◆ **Exercise description**
Using the data below, output a verbatim copy of the lines between the one holding "ATOM 99 C CA" and the one holding "6 1.166 1.00 95.81 16 GLU A C 1", inclusive, without any pictures.

◆ **Recorded information**
──────────

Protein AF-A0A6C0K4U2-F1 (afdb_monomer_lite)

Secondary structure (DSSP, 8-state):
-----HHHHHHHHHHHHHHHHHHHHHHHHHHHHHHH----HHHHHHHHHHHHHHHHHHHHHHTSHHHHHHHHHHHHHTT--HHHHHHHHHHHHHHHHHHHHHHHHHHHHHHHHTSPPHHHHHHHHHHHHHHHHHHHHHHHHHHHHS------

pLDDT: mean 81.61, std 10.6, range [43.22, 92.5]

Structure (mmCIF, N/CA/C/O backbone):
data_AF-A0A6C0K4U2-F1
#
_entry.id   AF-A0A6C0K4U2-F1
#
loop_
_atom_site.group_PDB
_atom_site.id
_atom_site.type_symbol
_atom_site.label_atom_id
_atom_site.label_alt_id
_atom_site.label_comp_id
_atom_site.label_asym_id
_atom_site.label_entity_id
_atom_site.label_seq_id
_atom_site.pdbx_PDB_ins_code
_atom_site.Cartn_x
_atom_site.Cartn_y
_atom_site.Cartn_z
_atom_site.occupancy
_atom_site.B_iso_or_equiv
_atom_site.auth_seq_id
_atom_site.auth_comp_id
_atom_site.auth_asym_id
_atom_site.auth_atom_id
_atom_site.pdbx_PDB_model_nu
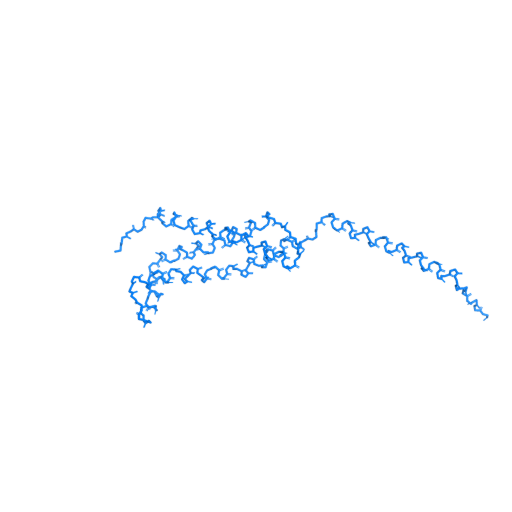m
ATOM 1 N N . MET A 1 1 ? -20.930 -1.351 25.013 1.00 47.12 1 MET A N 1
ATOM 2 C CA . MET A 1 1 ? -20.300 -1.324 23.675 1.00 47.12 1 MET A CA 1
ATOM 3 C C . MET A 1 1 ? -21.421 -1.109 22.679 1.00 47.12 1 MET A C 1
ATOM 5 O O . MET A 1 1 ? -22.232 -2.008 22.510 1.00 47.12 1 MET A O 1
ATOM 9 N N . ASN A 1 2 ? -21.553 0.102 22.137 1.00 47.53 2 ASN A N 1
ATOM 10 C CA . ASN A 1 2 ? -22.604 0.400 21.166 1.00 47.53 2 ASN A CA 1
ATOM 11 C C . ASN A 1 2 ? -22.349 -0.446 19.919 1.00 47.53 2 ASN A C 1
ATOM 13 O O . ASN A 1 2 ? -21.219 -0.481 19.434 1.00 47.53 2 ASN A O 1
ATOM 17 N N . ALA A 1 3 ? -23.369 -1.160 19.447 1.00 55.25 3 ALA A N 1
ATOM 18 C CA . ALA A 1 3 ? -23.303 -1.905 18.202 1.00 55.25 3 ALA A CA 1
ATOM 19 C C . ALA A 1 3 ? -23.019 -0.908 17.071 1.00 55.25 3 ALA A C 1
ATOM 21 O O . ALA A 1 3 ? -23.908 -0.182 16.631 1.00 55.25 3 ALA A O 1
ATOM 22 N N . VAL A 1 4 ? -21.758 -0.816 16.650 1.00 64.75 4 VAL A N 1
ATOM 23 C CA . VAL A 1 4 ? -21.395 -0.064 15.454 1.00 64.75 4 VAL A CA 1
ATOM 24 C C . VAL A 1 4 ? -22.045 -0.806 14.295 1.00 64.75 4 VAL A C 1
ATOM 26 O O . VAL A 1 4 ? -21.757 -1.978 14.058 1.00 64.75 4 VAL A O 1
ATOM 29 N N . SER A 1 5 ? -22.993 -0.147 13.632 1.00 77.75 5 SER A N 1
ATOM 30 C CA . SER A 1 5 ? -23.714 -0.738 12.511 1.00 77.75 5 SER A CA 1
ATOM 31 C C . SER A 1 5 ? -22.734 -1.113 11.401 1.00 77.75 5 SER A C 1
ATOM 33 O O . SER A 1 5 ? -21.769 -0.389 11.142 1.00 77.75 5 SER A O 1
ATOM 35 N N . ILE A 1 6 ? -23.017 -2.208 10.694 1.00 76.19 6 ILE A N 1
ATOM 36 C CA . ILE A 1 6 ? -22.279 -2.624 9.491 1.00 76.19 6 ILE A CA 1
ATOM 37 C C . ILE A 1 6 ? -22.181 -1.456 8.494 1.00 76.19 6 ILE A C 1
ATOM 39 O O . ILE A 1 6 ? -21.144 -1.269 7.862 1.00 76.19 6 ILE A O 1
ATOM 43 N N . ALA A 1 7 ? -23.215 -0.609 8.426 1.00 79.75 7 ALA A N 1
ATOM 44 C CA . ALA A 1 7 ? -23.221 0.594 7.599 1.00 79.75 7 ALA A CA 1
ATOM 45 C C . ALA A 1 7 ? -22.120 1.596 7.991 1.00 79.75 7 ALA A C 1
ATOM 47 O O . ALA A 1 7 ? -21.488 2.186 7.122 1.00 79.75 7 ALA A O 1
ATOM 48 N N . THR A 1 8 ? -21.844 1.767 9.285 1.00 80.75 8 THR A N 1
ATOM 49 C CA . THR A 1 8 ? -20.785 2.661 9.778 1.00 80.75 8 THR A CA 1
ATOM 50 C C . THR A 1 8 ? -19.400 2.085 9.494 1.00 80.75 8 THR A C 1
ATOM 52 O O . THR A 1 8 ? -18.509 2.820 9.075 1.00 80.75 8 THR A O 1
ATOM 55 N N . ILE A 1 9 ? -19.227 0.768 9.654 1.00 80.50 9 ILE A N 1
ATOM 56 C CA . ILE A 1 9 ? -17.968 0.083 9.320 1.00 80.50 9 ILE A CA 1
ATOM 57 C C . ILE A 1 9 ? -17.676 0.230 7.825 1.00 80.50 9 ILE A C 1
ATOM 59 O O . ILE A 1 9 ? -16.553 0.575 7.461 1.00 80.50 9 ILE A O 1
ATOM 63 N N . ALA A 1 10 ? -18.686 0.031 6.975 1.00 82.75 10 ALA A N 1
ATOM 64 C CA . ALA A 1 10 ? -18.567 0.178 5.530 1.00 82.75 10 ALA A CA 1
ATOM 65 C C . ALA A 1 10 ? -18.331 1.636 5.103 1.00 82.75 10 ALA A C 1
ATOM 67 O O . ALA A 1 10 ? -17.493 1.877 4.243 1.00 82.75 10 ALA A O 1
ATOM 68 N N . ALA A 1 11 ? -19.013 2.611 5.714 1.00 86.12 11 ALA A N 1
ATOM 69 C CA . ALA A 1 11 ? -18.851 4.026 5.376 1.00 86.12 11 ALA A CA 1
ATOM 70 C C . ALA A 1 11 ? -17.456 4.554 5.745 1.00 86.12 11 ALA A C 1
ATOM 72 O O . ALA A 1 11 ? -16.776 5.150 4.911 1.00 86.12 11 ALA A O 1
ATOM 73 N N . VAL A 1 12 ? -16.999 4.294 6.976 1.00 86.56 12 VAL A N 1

──────────

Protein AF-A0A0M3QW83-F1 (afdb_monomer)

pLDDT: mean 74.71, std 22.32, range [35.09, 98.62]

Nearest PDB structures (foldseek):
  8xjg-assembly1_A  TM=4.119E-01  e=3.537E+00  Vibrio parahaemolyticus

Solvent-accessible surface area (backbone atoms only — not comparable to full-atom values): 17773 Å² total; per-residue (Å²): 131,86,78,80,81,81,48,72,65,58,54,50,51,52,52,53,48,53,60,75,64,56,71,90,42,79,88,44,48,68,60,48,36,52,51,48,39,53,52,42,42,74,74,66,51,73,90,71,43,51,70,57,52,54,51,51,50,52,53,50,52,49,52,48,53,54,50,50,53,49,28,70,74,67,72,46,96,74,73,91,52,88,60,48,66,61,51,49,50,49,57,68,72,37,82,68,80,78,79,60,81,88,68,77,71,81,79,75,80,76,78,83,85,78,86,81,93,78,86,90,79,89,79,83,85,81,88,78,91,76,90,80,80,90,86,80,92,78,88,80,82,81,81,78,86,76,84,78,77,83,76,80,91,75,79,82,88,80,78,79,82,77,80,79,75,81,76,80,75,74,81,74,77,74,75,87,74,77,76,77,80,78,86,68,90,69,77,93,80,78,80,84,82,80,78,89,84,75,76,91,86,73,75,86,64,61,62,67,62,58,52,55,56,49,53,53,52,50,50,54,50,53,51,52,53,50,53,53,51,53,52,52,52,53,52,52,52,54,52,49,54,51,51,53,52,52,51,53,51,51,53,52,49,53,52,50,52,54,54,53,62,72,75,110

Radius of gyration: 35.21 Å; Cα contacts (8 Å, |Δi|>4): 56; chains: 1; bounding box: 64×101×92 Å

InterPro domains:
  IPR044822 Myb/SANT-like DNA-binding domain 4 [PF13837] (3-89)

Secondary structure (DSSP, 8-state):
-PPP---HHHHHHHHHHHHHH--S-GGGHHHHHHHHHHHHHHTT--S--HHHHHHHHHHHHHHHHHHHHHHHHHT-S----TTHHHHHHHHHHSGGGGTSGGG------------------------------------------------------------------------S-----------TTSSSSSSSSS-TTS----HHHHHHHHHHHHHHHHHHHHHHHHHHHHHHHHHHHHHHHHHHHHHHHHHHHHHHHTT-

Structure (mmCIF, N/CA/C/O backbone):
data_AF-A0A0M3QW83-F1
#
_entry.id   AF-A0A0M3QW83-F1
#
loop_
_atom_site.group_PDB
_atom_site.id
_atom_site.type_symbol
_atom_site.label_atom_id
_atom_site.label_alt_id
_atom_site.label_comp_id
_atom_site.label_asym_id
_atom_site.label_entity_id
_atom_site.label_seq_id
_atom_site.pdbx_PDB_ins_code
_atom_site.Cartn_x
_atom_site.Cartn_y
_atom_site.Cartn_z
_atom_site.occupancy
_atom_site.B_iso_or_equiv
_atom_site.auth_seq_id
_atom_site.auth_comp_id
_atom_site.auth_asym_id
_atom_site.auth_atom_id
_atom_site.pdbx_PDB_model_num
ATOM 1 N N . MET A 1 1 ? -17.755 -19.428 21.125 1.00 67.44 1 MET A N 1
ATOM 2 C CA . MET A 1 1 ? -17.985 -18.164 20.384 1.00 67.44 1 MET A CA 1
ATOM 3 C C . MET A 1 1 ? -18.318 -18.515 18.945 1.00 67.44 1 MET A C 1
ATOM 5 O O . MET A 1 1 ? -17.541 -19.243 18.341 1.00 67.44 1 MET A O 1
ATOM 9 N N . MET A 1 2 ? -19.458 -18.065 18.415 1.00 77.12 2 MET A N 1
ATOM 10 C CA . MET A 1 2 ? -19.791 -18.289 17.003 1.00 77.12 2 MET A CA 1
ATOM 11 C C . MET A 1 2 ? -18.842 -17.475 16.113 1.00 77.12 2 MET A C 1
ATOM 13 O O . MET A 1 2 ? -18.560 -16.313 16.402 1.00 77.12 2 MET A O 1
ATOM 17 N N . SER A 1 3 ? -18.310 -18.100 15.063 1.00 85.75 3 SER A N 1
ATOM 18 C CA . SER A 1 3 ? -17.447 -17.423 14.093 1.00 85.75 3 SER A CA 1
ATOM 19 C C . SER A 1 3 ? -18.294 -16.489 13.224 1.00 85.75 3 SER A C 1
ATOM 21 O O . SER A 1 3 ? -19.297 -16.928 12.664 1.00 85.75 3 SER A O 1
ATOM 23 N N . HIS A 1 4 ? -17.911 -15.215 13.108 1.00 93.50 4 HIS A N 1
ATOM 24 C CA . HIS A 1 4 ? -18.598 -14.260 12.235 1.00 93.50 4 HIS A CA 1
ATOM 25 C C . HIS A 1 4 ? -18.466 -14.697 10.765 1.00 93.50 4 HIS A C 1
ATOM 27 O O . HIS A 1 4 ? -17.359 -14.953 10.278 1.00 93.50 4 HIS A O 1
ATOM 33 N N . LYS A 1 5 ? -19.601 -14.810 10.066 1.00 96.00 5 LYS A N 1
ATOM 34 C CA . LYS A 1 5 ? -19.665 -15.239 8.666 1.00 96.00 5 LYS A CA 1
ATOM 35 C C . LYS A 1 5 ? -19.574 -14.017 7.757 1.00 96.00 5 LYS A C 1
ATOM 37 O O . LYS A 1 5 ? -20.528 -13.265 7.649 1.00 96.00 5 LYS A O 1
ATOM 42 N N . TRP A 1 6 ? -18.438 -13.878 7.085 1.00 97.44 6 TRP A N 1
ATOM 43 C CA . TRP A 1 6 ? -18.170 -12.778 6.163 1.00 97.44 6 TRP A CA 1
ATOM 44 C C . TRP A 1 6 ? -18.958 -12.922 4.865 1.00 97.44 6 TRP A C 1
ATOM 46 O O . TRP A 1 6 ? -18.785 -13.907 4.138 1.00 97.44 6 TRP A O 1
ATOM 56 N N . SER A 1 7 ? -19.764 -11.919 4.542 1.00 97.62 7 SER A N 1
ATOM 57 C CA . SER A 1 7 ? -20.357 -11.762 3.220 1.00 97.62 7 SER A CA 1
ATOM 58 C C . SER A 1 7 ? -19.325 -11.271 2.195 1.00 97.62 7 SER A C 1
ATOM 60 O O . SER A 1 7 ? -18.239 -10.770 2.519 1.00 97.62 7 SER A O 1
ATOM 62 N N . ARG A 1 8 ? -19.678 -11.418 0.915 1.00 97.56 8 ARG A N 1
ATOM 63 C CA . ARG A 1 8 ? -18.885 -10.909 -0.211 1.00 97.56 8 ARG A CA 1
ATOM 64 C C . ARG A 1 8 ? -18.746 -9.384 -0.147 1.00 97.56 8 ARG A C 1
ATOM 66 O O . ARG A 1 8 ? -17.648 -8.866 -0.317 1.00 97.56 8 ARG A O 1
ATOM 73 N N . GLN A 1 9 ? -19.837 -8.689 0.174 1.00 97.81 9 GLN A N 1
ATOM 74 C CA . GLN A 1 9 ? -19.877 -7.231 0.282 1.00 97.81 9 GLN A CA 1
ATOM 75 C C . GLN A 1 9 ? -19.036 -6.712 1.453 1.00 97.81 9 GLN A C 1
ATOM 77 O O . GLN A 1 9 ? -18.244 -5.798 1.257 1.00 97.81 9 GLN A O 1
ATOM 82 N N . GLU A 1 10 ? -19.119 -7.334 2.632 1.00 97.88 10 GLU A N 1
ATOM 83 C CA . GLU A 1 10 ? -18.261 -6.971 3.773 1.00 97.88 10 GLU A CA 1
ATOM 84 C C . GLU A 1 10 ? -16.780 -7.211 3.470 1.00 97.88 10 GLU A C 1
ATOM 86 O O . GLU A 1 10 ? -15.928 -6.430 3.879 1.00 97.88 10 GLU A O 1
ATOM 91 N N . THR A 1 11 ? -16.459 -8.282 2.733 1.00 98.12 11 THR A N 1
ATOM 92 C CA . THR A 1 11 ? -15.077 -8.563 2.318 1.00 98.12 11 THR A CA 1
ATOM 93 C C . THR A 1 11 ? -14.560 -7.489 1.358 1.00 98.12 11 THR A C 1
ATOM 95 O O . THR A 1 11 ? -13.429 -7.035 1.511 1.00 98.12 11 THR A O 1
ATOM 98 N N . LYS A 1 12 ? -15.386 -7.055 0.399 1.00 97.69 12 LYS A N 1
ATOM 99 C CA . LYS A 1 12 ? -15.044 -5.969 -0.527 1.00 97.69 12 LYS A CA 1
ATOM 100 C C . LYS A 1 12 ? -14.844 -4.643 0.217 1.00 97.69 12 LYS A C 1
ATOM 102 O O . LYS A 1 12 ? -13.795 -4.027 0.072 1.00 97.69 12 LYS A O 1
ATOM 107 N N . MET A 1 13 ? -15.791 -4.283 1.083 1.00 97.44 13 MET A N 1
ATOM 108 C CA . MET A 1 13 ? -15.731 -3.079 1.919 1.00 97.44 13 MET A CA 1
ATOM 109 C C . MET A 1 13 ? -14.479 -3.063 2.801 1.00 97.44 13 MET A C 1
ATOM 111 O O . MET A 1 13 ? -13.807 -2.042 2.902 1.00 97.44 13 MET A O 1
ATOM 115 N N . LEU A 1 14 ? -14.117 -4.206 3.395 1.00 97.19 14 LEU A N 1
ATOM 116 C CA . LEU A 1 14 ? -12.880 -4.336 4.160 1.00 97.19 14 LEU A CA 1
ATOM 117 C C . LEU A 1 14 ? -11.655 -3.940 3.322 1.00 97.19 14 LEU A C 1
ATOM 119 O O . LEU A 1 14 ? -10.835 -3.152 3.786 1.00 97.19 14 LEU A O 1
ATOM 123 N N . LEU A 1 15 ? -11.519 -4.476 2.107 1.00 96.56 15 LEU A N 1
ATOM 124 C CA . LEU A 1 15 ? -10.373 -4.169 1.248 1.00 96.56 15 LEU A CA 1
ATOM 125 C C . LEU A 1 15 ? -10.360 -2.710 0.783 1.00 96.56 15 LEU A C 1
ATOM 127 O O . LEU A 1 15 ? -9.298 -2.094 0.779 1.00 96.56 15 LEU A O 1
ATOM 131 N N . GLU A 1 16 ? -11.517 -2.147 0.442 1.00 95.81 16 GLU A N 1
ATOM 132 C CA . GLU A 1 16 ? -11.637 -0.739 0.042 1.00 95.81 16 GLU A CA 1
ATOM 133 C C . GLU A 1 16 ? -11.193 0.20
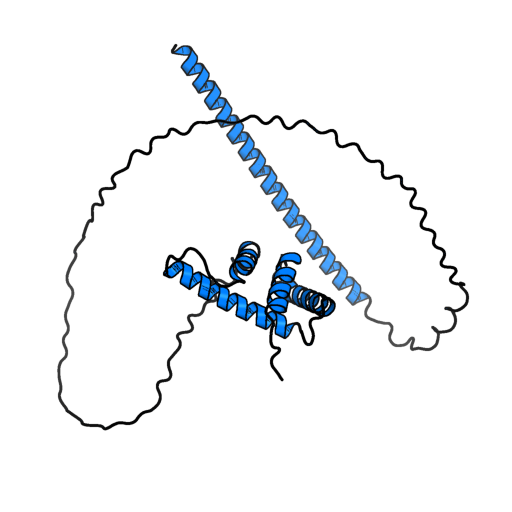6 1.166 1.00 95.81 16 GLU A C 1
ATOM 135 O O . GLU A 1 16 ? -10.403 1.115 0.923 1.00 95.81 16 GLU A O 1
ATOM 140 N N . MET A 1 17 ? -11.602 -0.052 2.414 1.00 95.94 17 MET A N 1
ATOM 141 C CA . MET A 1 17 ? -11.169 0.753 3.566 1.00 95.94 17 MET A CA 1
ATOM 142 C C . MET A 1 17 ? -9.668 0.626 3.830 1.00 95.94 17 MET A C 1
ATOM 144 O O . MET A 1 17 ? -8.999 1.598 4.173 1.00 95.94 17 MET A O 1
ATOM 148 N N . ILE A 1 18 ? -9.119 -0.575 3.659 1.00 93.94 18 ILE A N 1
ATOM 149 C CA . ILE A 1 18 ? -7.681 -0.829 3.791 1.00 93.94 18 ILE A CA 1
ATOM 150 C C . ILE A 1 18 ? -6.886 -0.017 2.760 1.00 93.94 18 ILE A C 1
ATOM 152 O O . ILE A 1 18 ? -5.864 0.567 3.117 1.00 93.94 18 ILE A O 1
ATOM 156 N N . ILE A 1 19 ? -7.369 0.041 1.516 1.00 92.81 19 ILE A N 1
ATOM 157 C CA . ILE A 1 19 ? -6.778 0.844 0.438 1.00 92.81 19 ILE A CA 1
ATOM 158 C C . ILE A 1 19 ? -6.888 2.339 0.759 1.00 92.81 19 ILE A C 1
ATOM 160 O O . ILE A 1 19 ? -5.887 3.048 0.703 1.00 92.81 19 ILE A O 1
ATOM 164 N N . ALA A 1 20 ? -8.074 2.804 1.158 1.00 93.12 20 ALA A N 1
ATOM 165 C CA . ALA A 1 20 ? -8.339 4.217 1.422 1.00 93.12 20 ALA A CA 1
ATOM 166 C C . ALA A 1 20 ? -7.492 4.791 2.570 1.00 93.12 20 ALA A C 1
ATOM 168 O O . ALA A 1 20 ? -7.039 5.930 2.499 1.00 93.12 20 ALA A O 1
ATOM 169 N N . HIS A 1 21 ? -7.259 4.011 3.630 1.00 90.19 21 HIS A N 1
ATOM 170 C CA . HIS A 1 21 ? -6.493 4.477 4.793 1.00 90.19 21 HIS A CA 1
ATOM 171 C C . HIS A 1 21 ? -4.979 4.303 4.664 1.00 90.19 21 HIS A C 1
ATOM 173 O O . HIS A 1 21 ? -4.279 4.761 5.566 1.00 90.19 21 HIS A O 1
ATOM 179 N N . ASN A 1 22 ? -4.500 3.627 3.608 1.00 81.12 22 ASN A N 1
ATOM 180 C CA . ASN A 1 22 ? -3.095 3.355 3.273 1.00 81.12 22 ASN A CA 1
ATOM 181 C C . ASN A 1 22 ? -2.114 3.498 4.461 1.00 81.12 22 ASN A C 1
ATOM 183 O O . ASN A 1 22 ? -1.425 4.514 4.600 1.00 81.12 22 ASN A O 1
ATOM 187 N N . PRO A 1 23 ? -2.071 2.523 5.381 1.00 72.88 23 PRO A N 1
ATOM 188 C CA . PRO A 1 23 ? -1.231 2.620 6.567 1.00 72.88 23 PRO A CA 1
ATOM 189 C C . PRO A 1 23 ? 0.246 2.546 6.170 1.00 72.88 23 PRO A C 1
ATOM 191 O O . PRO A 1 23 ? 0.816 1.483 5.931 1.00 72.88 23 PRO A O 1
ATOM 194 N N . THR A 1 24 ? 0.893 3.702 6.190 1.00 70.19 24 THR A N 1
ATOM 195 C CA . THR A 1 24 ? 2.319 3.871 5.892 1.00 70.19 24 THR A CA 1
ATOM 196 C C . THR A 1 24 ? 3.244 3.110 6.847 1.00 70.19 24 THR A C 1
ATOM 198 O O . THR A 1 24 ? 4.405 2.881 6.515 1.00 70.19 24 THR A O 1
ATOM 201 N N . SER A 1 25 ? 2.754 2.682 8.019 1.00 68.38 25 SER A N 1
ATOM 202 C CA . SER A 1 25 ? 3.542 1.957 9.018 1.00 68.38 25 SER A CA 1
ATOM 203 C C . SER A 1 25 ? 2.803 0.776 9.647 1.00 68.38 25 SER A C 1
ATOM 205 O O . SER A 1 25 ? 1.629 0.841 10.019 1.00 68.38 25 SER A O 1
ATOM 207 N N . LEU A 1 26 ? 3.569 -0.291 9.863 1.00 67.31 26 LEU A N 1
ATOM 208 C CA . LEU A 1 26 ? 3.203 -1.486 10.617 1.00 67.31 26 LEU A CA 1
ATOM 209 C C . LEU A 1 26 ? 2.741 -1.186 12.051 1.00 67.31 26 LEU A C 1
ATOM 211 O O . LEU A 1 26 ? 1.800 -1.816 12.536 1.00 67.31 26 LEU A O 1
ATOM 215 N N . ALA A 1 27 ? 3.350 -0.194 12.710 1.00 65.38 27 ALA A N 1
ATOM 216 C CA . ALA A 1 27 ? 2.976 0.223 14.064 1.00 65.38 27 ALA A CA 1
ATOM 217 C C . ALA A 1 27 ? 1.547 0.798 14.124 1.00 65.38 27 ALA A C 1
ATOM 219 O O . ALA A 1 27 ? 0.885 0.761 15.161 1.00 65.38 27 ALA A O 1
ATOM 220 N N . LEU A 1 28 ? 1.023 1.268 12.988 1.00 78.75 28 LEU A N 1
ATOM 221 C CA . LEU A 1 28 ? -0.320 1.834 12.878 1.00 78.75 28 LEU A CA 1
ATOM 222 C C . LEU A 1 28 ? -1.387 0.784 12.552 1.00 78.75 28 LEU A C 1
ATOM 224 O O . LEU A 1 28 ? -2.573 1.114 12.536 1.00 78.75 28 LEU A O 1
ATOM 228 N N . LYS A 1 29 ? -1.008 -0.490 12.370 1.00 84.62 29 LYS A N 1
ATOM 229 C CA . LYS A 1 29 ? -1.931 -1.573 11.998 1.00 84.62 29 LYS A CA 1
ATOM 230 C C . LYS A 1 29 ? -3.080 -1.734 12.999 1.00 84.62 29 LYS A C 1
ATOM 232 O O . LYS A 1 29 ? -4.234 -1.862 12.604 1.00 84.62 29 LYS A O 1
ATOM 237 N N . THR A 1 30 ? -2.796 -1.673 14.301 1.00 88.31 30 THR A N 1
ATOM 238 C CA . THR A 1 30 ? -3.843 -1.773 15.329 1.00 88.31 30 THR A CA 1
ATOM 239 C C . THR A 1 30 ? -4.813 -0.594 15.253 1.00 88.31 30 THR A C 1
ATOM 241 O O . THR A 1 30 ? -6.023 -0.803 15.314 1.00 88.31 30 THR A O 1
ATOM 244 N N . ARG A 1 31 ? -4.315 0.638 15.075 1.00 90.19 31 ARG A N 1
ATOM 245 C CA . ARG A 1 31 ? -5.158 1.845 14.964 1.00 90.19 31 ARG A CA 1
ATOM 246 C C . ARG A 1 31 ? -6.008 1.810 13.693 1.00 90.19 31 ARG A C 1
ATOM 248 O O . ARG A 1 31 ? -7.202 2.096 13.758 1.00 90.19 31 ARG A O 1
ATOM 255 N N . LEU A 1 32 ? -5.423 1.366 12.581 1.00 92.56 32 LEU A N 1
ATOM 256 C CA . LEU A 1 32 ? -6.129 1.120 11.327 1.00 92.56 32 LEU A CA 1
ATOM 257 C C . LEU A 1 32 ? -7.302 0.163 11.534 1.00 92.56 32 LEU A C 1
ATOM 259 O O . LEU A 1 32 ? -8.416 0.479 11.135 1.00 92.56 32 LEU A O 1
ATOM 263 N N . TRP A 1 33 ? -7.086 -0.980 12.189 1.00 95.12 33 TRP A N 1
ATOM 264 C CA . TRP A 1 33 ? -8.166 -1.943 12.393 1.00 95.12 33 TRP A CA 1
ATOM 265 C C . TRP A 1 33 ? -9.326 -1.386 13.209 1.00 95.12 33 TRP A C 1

──────────

◆ **Response area**
ATOM 99 C CA . LYS A 1 12 ? -15.044 -5.969 -0.527 1.00 97.69 12 LYS A CA 1
ATOM 100 C C . LYS A 1 12 ? -14.844 -4.643 0.217 1.00 97.69 12 LYS A C 1
ATOM 102 O O . LYS A 1 12 ? -13.795 -4.027 0.072 1.00 97.69 12 LYS A O 1
ATOM 107 N N . MET A 1 13 ? -15.791 -4.283 1.083 1.00 97.44 13 MET A N 1
ATOM 108 C CA . MET A 1 13 ? -15.731 -3.079 1.919 1.00 97.44 13 MET A CA 1
ATOM 109 C C . MET A 1 13 ? -14.479 -3.063 2.801 1.00 97.44 13 MET A C 1
ATOM 111 O O . MET A 1 13 ? -13.807 -2.042 2.902 1.00 97.44 13 MET A O 1
ATOM 115 N N . LEU A 1 14 ? -14.117 -4.206 3.395 1.00 97.19 14 LEU A N 1
ATOM 116 C CA . LEU A 1 14 ? -12.880 -4.336 4.160 1.00 97.19 14 LEU A CA 1
ATOM 117 C C . LEU A 1 14 ? -11.655 -3.940 3.322 1.00 97.19 14 LEU A C 1
ATOM 119 O O . LEU A 1 14 ? -10.835 -3.152 3.786 1.00 97.19 14 LEU A O 1
ATOM 123 N N . LEU A 1 15 ? -11.519 -4.476 2.107 1.00 96.56 15 LEU A N 1
ATOM 124 C CA . LEU A 1 15 ? -10.373 -4.169 1.248 1.00 96.56 15 LEU A CA 1
ATOM 125 C C . LEU A 1 15 ? -10.360 -2.710 0.783 1.00 96.56 15 LEU A C 1
ATOM 127 O O . LEU A 1 15 ? -9.298 -2.094 0.779 1.00 96.56 15 LEU A O 1
ATOM 131 N N . GLU A 1 16 ? -11.517 -2.147 0.442 1.00 95.81 16 GLU A N 1
ATOM 132 C CA . GLU A 1 16 ? -11.637 -0.739 0.042 1.00 95.81 16 GLU A CA 1
ATOM 133 C C . GLU A 1 16 ? -11.193 0.20
6 1.166 1.00 95.81 16 GLU A C 1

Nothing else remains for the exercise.